Recovering MySQL Master-Master Replication

MySQL Master-Master replication is a common practice and is implemented by having the auto-increment on primary keys increase by n where n is the number of master servers. For example (in my.conf):

auto-increment-increment = 2
auto-increment-offset = 1

This article is not about implementing this but rather about recovering from it when it fails. A word of caution – this form of master-master replication is little more than a useful hack that tends to work. It is typically used to implement hot stand-by master servers along with a VRRP-like protocol on the database IP. If you implement this with a high volume of writes; or with the expectation to write to both without application knowledge of this you can expect a world of pain!

It’s also essential that you use Nagios (or another tool) to monitor the replication on all masters so you know when an issue crops up.

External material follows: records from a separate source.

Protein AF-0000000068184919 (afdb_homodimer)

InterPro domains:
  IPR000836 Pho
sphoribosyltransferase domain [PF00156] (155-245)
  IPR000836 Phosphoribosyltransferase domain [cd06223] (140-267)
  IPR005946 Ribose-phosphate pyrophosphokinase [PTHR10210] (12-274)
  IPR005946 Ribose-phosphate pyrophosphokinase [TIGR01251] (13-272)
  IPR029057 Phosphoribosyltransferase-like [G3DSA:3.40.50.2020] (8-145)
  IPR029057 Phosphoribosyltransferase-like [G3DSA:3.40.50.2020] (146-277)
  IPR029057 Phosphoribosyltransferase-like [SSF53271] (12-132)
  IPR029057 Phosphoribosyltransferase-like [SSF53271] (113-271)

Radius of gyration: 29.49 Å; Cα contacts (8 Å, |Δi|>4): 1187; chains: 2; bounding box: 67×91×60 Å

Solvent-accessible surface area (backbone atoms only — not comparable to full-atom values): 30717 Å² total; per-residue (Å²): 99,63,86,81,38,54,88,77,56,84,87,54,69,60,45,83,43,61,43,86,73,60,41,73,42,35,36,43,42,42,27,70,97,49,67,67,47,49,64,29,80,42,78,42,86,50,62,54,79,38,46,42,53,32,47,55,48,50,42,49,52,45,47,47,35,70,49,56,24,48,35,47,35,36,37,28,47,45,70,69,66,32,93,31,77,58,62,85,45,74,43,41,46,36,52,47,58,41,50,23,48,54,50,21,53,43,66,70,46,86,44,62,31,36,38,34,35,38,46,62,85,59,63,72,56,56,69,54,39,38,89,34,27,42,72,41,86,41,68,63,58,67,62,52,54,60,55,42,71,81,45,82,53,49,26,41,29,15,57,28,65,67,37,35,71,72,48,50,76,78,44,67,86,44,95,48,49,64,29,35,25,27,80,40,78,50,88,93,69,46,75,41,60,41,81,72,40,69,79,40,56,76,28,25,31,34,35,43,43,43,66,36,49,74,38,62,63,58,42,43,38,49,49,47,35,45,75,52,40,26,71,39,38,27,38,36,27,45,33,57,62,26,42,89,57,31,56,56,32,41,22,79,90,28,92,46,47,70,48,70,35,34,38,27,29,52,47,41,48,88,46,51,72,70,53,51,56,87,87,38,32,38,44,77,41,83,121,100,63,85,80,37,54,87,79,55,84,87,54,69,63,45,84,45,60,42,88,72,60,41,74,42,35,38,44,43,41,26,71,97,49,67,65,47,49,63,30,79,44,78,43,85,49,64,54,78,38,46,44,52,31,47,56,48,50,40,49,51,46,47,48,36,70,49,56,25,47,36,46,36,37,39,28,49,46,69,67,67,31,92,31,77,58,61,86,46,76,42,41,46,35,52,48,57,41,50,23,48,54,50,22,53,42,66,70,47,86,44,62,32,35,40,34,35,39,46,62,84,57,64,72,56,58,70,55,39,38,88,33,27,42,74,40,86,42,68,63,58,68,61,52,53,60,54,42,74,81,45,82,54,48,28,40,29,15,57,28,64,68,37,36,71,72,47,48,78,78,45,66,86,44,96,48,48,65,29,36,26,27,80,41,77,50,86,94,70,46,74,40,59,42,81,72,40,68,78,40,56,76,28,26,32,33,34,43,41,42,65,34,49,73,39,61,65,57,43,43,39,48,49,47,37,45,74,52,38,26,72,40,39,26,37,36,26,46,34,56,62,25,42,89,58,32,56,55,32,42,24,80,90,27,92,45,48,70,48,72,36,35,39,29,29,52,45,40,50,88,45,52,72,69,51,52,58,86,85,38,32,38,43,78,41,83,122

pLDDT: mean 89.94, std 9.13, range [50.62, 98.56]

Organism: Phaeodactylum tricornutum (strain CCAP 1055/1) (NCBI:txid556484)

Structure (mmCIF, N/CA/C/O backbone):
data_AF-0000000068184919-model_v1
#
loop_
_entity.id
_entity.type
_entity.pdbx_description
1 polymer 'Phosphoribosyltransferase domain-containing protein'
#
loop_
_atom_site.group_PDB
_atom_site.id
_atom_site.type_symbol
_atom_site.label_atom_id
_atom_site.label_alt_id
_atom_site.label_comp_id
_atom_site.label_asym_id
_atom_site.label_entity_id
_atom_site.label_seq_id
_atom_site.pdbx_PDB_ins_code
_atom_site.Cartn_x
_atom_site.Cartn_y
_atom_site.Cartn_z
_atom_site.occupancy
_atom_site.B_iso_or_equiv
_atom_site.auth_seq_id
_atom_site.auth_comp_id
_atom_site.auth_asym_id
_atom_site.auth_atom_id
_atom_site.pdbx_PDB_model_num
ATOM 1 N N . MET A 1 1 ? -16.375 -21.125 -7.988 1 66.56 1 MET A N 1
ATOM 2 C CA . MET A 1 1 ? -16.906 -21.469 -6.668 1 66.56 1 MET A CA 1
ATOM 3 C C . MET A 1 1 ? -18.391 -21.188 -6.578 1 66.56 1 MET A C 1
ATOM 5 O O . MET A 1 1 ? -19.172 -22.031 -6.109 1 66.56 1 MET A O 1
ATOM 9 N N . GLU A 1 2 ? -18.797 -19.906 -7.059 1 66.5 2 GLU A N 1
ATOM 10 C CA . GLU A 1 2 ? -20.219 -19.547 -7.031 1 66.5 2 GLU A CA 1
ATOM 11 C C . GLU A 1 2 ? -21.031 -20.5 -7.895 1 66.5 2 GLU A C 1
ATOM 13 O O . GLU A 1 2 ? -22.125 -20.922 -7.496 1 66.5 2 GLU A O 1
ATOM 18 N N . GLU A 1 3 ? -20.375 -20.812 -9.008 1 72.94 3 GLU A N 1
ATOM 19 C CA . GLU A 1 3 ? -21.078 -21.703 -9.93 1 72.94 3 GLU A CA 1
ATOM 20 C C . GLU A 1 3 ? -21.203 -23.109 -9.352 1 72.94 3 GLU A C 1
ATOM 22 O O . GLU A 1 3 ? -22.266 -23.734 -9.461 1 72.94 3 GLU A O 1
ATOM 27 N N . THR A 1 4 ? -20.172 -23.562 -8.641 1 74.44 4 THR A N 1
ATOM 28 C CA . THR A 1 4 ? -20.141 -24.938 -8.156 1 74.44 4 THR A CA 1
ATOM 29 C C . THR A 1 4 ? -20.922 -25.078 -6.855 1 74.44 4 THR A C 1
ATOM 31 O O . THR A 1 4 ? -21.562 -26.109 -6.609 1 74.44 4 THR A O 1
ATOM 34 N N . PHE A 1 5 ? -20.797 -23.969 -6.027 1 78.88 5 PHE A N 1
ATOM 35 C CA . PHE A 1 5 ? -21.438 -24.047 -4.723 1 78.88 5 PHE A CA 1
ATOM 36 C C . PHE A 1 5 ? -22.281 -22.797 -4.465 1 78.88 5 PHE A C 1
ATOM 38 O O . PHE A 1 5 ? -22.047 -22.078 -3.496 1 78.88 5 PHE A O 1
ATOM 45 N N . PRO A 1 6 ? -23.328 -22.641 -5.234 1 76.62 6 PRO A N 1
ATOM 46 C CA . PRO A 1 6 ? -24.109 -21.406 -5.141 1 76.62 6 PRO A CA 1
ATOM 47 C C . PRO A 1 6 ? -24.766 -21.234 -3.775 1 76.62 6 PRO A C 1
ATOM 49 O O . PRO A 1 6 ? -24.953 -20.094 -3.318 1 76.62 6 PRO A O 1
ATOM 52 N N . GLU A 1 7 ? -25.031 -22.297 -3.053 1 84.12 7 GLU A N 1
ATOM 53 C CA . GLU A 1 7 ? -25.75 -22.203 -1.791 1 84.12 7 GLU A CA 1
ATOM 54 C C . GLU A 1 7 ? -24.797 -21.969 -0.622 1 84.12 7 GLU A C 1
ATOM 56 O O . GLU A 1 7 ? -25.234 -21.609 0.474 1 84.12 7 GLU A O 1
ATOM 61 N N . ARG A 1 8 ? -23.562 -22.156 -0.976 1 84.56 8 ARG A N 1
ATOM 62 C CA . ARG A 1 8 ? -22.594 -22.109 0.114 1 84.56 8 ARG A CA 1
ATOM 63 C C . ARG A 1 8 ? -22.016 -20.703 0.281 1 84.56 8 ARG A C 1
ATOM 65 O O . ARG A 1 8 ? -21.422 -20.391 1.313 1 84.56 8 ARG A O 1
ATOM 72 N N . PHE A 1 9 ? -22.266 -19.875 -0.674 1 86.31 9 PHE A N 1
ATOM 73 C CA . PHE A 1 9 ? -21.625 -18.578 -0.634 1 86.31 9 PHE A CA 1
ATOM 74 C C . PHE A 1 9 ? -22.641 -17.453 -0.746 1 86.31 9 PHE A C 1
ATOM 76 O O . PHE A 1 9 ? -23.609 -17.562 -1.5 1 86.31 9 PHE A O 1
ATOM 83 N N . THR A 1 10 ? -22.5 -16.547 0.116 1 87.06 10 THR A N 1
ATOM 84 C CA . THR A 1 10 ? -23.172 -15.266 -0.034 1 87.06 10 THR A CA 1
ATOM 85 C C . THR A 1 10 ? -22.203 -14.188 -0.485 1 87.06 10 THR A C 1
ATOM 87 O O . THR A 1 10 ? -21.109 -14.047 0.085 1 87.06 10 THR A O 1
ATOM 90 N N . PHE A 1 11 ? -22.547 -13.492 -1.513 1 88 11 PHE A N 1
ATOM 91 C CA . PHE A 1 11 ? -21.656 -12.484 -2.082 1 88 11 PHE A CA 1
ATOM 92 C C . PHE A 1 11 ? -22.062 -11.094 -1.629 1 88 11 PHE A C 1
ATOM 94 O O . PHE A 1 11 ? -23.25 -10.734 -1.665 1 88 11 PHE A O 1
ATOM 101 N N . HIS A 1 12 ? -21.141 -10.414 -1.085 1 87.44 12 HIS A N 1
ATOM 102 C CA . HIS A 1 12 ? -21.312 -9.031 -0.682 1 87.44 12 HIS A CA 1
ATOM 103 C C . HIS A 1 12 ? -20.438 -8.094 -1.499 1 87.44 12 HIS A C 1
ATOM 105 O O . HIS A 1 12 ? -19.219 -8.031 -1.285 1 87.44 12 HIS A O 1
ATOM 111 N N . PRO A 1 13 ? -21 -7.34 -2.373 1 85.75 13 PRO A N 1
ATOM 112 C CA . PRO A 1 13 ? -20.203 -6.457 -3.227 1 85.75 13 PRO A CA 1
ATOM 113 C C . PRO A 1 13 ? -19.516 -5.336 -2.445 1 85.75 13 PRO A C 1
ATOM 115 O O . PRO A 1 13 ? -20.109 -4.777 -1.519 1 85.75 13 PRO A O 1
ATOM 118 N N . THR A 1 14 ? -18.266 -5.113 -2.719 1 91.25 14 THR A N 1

So, let’s assume we have two master servers and one has failed. We’ll call these the Good Server (GS) and the Bad Server (BS). It may be the case that replication has failed on both and then you’ll have the nightmare of deciding which to choose as the GS!

1) You will need the BS to not process any queries from here on in. This may already be the case in a FHRP (e.g. VRRP) environment; but if not, use combinations of stopping services, firewalls, etc. to stop / block access to the BS. It is essential that the BS does not process any queries besides our own during this process.

2) On the BS, execute STOP REPLICA to prevent it replicating from the GS during the process.

3) On the GS, execute:

STOP SLAVE; (to stop it taking replication information from BS);
FLUSH TABLES WITH READ LOCK; (to stop it updating for a moment);
SHOW MASTER STATUS; (and record the output of this);

4) Switch to the BS and import all the data from the GS via something like:

$ mysqldump -h GS -u root -psoopersecret --all-database --quick \
--lock-all-tables | mysql -h BS -u root -psoopersecret;

Note that I am assuming that you are  replicating all databases here. Change as appropriate if not.

5) You can now switch back to the GS and execute UNLOCK TABLES to allow it to process queries again.

6) On the BS, set the master status with the information your recorded from the GS via:

CHANGE REPLICATION SOURCE TO SOURCE_LOG_FILE='mysql-bin.xxxxxx', SOURCE_LOG_POS=yy;

7) Then, again on the BS, execute START REPLICA. The BS should now be replication from the GS again and you can verify this via SHOW REPLICA STATUS.

8) We now need to have the GS replicate from the BS again. On the BS, execute SHOW MASTER STATUS and record the information. Remember that we have stopped the execution of queries on the BS in step 1 above. This is essential.

9) On the GS, using the information just gathered from the BS, execute: 

CHANGE REPLICATION SOURCE TO SOURCE_LOG_FILE='mysql-bin.xxxxxx', SOURCE_LOG_POS=yy;

10) Then, on the GS, execute START REPLICA. You should now have two way replication again and you can verify this via SHOW REPLICA STATUS on the GS.

11) If necessary, undo anything from step 1 above to put the BS back into production.

There is a --master-data switch for mysqldump which would remove the requirement to lock the GS server above but in our practical experience, there are various failure modes for the BS and the --master-data method does not work for them all.